#### [AIM OF THE TASK]
Give back exactly the lines of the data below, starting with the line that has "ATOM 50 C CA" and going on through the line that has "ATOM 69 C C".

SOURCE RECORDS below:

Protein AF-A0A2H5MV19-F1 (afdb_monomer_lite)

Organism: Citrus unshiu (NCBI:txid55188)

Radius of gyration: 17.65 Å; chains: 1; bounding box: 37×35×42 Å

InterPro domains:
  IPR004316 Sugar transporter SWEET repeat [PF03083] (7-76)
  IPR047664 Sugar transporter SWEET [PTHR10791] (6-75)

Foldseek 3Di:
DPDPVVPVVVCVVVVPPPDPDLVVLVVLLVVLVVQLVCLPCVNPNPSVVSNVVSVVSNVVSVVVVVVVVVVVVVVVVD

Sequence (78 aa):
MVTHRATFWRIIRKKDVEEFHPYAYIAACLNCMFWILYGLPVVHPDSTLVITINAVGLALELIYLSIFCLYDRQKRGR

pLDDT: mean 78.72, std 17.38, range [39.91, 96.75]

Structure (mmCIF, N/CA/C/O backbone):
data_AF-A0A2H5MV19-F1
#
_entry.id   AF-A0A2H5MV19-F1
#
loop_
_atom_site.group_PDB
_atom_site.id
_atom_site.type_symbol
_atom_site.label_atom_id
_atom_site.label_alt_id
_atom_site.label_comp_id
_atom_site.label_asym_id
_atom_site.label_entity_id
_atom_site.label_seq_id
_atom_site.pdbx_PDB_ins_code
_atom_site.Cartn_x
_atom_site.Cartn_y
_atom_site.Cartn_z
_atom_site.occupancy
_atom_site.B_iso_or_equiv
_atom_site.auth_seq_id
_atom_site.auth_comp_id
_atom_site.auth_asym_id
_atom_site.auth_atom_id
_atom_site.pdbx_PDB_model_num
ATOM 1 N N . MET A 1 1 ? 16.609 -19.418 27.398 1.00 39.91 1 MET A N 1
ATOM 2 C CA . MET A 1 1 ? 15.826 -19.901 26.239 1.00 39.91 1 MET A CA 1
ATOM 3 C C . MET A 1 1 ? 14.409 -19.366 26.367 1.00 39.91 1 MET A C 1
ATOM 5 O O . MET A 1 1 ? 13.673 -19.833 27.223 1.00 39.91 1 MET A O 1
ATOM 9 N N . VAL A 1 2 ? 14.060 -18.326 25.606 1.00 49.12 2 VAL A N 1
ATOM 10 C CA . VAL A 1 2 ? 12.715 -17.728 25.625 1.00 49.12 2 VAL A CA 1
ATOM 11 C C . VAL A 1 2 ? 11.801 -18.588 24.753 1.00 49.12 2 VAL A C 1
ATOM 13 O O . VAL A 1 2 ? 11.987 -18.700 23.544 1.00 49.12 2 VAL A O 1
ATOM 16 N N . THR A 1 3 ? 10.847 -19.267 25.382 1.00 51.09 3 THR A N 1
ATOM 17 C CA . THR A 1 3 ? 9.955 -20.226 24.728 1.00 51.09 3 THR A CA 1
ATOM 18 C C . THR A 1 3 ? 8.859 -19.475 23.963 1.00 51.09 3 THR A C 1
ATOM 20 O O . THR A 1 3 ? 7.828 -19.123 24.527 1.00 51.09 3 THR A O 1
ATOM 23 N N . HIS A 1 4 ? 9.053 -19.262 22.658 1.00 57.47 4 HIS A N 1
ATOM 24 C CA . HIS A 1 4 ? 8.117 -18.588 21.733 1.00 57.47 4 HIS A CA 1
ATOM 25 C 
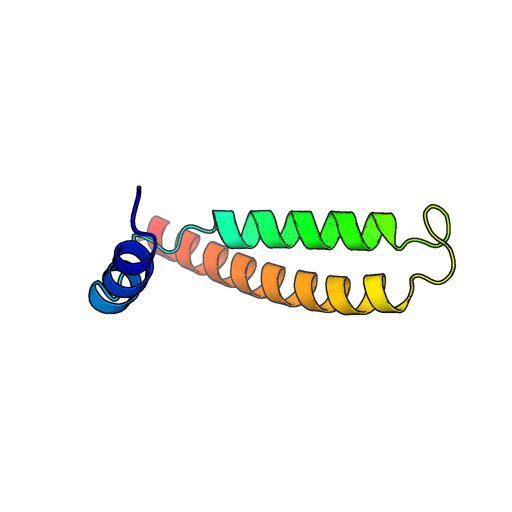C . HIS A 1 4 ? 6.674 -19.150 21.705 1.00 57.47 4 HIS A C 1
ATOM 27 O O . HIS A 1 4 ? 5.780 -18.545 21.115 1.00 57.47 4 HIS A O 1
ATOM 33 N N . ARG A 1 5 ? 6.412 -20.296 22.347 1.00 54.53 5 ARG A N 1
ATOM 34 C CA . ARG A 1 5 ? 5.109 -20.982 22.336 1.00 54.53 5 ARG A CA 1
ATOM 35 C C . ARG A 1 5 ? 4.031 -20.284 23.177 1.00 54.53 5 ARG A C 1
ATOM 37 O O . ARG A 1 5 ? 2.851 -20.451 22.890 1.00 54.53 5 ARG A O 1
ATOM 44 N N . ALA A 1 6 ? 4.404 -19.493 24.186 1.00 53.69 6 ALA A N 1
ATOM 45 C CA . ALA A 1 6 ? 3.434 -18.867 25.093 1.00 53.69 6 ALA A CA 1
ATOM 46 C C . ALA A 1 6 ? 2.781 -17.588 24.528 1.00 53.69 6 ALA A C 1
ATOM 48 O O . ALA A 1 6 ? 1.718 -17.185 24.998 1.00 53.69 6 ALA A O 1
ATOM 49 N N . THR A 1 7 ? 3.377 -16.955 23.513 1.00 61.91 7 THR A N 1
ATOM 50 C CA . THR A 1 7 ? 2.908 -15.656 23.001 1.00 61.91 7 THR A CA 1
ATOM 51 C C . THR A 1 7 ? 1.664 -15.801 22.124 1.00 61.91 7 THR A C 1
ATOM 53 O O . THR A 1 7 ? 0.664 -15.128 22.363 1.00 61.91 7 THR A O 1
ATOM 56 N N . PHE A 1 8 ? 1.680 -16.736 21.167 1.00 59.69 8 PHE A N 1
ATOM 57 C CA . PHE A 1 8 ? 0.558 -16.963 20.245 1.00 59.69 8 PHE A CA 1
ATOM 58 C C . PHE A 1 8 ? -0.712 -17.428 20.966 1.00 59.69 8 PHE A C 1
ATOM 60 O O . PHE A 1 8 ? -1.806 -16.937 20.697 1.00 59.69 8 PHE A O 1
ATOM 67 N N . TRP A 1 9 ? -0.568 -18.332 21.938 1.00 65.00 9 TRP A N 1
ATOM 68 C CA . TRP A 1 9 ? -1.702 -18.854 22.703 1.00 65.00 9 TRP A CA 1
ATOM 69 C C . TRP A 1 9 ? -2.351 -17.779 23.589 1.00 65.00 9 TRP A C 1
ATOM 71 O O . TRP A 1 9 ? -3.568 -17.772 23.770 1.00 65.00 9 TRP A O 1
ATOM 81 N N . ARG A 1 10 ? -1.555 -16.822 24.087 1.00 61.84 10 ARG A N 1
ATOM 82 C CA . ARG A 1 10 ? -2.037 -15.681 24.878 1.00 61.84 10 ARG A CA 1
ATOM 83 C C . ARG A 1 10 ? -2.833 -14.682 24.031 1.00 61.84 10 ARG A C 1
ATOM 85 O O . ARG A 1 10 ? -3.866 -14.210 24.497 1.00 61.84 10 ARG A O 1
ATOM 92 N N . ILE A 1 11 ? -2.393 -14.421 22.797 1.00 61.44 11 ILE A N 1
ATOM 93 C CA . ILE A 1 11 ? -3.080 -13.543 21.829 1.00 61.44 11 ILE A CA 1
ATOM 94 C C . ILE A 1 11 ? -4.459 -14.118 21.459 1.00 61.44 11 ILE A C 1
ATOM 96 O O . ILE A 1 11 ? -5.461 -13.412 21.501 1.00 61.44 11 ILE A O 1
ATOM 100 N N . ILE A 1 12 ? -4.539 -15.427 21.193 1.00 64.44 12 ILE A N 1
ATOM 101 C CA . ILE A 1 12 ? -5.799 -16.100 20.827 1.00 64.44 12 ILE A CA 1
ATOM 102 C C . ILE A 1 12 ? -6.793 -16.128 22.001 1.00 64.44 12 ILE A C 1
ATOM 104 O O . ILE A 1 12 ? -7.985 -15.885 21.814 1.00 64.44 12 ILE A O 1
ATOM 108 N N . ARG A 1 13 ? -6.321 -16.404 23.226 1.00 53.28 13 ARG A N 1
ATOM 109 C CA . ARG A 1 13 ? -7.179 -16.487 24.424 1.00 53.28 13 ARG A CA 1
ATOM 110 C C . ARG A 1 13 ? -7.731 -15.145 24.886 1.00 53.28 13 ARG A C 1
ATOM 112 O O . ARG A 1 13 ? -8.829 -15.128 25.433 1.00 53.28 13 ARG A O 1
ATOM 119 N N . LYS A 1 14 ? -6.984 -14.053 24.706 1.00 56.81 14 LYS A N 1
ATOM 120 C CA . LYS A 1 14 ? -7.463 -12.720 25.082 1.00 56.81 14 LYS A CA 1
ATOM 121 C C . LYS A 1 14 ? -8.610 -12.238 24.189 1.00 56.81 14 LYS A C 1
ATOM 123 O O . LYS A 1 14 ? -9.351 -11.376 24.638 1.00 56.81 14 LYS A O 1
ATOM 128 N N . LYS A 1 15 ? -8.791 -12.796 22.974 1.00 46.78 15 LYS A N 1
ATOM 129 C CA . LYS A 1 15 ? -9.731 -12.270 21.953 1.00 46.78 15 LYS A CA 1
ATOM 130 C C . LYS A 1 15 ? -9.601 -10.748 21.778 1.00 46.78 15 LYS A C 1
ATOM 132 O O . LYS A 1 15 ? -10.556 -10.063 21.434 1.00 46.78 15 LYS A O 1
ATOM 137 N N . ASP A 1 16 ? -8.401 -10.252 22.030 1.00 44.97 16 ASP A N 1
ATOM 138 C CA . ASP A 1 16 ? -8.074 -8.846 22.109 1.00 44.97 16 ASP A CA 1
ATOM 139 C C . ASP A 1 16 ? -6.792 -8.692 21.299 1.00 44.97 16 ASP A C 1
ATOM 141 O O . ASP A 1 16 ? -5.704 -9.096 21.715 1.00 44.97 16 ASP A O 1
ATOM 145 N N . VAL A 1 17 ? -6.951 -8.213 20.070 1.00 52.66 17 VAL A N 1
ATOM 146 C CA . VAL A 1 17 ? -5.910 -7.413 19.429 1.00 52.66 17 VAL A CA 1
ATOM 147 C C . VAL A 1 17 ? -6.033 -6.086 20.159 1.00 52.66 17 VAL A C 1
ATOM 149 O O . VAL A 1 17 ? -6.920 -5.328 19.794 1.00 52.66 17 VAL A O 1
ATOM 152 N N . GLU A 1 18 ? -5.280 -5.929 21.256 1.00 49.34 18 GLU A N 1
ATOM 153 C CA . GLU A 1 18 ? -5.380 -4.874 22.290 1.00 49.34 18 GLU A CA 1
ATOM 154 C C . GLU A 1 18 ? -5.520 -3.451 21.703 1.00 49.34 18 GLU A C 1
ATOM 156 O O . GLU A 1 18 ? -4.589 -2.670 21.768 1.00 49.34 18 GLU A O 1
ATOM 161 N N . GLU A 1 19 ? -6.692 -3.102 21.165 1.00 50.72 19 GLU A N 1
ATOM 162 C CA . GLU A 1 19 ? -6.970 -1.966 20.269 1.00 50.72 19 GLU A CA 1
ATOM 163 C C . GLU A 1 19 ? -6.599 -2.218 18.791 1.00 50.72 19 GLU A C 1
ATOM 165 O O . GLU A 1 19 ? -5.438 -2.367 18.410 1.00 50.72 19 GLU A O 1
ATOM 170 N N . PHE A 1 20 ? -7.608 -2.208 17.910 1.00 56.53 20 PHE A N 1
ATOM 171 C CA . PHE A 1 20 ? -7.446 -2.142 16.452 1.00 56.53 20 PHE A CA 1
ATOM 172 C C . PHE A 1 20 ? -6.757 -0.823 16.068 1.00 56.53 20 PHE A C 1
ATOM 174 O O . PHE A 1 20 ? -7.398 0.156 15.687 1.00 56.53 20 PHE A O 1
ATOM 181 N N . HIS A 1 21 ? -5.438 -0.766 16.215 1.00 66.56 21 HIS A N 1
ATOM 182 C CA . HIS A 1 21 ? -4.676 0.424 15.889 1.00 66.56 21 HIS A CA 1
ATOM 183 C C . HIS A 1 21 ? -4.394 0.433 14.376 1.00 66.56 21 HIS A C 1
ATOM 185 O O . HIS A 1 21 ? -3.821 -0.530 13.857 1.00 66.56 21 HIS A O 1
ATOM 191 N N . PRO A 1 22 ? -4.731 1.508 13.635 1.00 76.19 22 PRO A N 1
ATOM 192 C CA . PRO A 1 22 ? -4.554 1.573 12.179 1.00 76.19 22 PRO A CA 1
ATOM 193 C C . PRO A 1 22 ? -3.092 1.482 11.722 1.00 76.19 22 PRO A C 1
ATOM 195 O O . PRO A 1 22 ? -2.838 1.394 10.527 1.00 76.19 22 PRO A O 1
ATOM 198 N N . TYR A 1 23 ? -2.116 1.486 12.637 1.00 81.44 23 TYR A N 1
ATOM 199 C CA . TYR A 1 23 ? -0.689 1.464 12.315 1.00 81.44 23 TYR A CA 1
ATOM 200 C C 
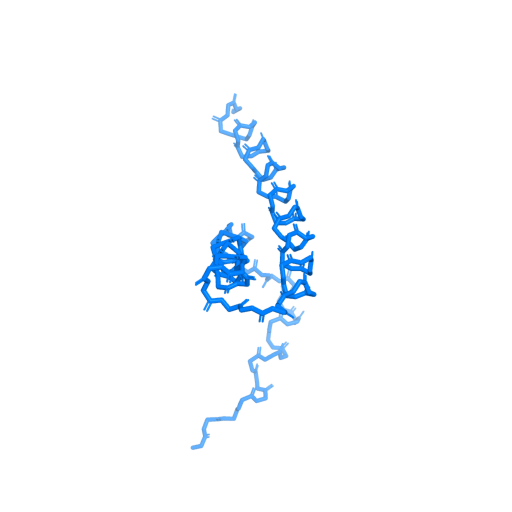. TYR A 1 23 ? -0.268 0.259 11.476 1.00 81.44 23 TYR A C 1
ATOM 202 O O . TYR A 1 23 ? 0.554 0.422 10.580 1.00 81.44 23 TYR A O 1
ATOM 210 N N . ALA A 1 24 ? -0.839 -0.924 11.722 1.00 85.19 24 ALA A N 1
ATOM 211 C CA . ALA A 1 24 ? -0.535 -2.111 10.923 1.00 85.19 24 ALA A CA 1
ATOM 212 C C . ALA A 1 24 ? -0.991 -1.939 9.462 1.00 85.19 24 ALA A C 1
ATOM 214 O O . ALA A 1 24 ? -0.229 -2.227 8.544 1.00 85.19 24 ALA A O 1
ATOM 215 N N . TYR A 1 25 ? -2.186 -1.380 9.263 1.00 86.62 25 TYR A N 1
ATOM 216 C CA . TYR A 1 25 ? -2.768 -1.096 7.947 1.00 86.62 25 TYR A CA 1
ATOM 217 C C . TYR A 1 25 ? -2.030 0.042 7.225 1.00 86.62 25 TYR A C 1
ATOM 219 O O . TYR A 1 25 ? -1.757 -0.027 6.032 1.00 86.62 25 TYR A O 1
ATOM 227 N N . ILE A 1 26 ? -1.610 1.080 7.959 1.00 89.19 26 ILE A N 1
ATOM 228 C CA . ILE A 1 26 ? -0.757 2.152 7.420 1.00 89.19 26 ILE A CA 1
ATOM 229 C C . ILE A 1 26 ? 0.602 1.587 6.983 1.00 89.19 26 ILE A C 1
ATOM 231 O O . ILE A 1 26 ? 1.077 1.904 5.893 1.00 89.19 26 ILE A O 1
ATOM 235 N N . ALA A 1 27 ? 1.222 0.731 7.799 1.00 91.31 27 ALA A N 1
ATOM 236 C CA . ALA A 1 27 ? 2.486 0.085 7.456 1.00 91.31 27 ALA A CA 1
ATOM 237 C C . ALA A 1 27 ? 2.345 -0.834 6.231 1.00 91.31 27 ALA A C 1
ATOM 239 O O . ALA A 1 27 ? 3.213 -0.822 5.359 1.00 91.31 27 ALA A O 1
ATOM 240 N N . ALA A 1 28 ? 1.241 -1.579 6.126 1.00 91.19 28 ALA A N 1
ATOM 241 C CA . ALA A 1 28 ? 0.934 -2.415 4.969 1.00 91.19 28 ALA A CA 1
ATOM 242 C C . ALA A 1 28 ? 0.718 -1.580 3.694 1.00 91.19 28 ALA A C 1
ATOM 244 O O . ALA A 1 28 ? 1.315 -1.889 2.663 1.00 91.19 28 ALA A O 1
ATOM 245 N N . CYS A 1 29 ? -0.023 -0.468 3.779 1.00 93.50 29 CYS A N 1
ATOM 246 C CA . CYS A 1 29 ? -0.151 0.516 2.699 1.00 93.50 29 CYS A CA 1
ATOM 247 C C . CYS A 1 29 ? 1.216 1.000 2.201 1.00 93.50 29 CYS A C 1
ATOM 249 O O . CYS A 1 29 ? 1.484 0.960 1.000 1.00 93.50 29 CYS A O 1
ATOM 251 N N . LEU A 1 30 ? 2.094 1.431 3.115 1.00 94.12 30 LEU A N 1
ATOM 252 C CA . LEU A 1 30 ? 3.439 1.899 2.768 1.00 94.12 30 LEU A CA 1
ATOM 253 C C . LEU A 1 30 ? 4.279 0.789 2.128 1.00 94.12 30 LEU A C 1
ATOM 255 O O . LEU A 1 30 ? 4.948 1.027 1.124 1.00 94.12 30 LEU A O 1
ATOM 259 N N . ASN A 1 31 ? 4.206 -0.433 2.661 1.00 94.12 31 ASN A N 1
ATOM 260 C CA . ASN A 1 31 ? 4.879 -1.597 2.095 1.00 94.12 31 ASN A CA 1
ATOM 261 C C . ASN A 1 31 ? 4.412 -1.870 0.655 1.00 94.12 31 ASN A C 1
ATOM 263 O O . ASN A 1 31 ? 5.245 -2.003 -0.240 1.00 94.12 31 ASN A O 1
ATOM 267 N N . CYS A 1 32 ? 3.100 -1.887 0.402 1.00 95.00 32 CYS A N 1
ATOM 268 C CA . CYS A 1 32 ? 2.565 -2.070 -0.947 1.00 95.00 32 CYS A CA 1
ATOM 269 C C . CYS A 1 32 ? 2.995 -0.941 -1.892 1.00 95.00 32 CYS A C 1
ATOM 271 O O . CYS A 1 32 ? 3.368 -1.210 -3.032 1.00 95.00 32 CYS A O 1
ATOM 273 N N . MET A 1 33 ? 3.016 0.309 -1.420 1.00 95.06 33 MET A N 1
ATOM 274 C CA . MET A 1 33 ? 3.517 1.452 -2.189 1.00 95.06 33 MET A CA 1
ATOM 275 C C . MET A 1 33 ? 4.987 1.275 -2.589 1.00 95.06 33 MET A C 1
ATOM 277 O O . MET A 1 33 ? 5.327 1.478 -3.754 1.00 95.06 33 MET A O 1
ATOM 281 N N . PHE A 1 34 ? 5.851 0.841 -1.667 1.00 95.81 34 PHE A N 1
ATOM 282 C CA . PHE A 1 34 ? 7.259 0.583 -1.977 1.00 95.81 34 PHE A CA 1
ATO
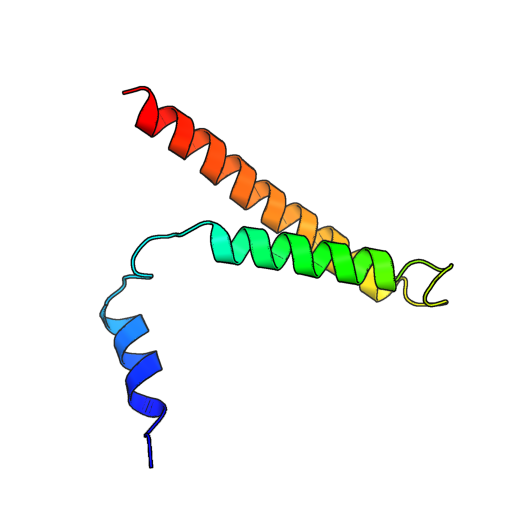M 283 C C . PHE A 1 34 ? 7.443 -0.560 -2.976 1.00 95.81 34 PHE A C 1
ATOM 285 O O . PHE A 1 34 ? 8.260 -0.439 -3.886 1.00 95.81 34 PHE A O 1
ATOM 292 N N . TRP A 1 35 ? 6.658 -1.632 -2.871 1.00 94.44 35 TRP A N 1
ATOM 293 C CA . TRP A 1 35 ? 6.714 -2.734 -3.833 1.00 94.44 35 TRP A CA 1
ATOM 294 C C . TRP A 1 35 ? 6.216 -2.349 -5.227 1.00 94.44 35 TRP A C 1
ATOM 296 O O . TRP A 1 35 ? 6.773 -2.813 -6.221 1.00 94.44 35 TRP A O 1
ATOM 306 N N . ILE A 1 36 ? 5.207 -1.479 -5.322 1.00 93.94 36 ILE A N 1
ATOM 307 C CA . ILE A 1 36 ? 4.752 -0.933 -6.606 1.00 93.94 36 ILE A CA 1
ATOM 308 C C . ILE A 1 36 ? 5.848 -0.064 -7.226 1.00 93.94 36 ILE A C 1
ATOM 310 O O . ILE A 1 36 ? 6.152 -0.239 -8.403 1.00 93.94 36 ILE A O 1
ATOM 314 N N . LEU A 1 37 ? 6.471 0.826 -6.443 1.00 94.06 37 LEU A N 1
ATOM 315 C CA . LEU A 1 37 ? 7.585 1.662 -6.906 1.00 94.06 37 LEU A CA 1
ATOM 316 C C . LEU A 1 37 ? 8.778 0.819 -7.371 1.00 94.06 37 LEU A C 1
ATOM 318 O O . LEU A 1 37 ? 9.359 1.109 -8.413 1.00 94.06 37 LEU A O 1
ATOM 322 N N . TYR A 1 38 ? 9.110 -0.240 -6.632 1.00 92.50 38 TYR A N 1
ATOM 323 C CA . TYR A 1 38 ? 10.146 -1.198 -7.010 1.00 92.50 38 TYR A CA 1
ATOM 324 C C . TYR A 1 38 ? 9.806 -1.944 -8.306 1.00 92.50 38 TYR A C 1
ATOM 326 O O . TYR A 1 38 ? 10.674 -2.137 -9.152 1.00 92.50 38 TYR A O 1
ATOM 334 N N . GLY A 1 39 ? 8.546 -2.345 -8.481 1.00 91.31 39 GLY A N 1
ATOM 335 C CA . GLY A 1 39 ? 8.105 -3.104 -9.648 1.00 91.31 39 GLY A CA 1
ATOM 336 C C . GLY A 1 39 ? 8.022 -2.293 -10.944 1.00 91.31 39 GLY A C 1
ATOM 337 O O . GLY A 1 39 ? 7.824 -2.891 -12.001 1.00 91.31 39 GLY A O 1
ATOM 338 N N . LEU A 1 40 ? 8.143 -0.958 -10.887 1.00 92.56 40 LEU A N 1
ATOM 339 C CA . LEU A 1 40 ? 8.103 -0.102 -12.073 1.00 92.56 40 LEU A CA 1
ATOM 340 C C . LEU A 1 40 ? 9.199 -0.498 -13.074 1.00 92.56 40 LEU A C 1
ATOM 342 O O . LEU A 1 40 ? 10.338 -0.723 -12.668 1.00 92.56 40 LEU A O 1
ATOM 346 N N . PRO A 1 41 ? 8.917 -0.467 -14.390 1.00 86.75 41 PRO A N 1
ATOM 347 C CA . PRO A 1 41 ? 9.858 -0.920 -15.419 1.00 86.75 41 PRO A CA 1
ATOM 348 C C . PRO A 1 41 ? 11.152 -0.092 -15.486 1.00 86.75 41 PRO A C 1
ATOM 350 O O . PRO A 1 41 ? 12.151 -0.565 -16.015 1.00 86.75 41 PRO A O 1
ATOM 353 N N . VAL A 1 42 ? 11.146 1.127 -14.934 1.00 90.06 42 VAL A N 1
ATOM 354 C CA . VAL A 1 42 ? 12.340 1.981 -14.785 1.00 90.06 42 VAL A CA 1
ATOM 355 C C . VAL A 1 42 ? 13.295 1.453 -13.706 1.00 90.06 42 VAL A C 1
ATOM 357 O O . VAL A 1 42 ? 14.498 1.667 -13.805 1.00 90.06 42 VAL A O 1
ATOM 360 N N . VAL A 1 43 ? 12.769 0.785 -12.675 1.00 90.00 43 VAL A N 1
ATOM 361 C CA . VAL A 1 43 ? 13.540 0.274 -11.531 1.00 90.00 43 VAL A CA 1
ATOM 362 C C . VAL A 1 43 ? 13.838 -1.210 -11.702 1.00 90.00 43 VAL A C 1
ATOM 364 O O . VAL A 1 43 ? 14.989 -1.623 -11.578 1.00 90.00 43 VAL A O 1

End of SOURCE RECORDS.

#### [TASK RESPONSE]
ATOM 50 C CA . THR A 1 7 ? 2.908 -15.656 23.001 1.00 61.91 7 THR A CA 1
ATOM 51 C C . THR A 1 7 ? 1.664 -15.801 22.124 1.00 61.91 7 THR A C 1
ATOM 53 O O . THR A 1 7 ? 0.664 -15.128 22.363 1.00 61.91 7 THR A O 1
ATOM 56 N N . PHE A 1 8 ? 1.680 -16.736 21.167 1.00 59.69 8 PHE A N 1
ATOM 57 C CA . PHE A 1 8 ? 0.558 -16.963 20.245 1.00 59.69 8 PHE A CA 1
ATOM 58 C C . PHE A 1 8 ? -0.712 -17.428 20.966 1.00 59.69 8 PHE A C 1
ATOM 60 O O . PHE A 1 8 ? -1.806 -16.937 20.697 1.00 59.69 8 PHE A O 1
ATOM 67 N N . TRP A 1 9 ? -0.568 -18.332 21.938 1.00 65.00 9 TRP A N 1
ATOM 68 C CA . TRP A 1 9 ? -1.702 -18.854 22.703 1.00 65.00 9 TRP A CA 1
ATOM 69 C C . TRP A 1 9 ? -2.351 -17.779 23.589 1.00 65.00 9 TRP A C 1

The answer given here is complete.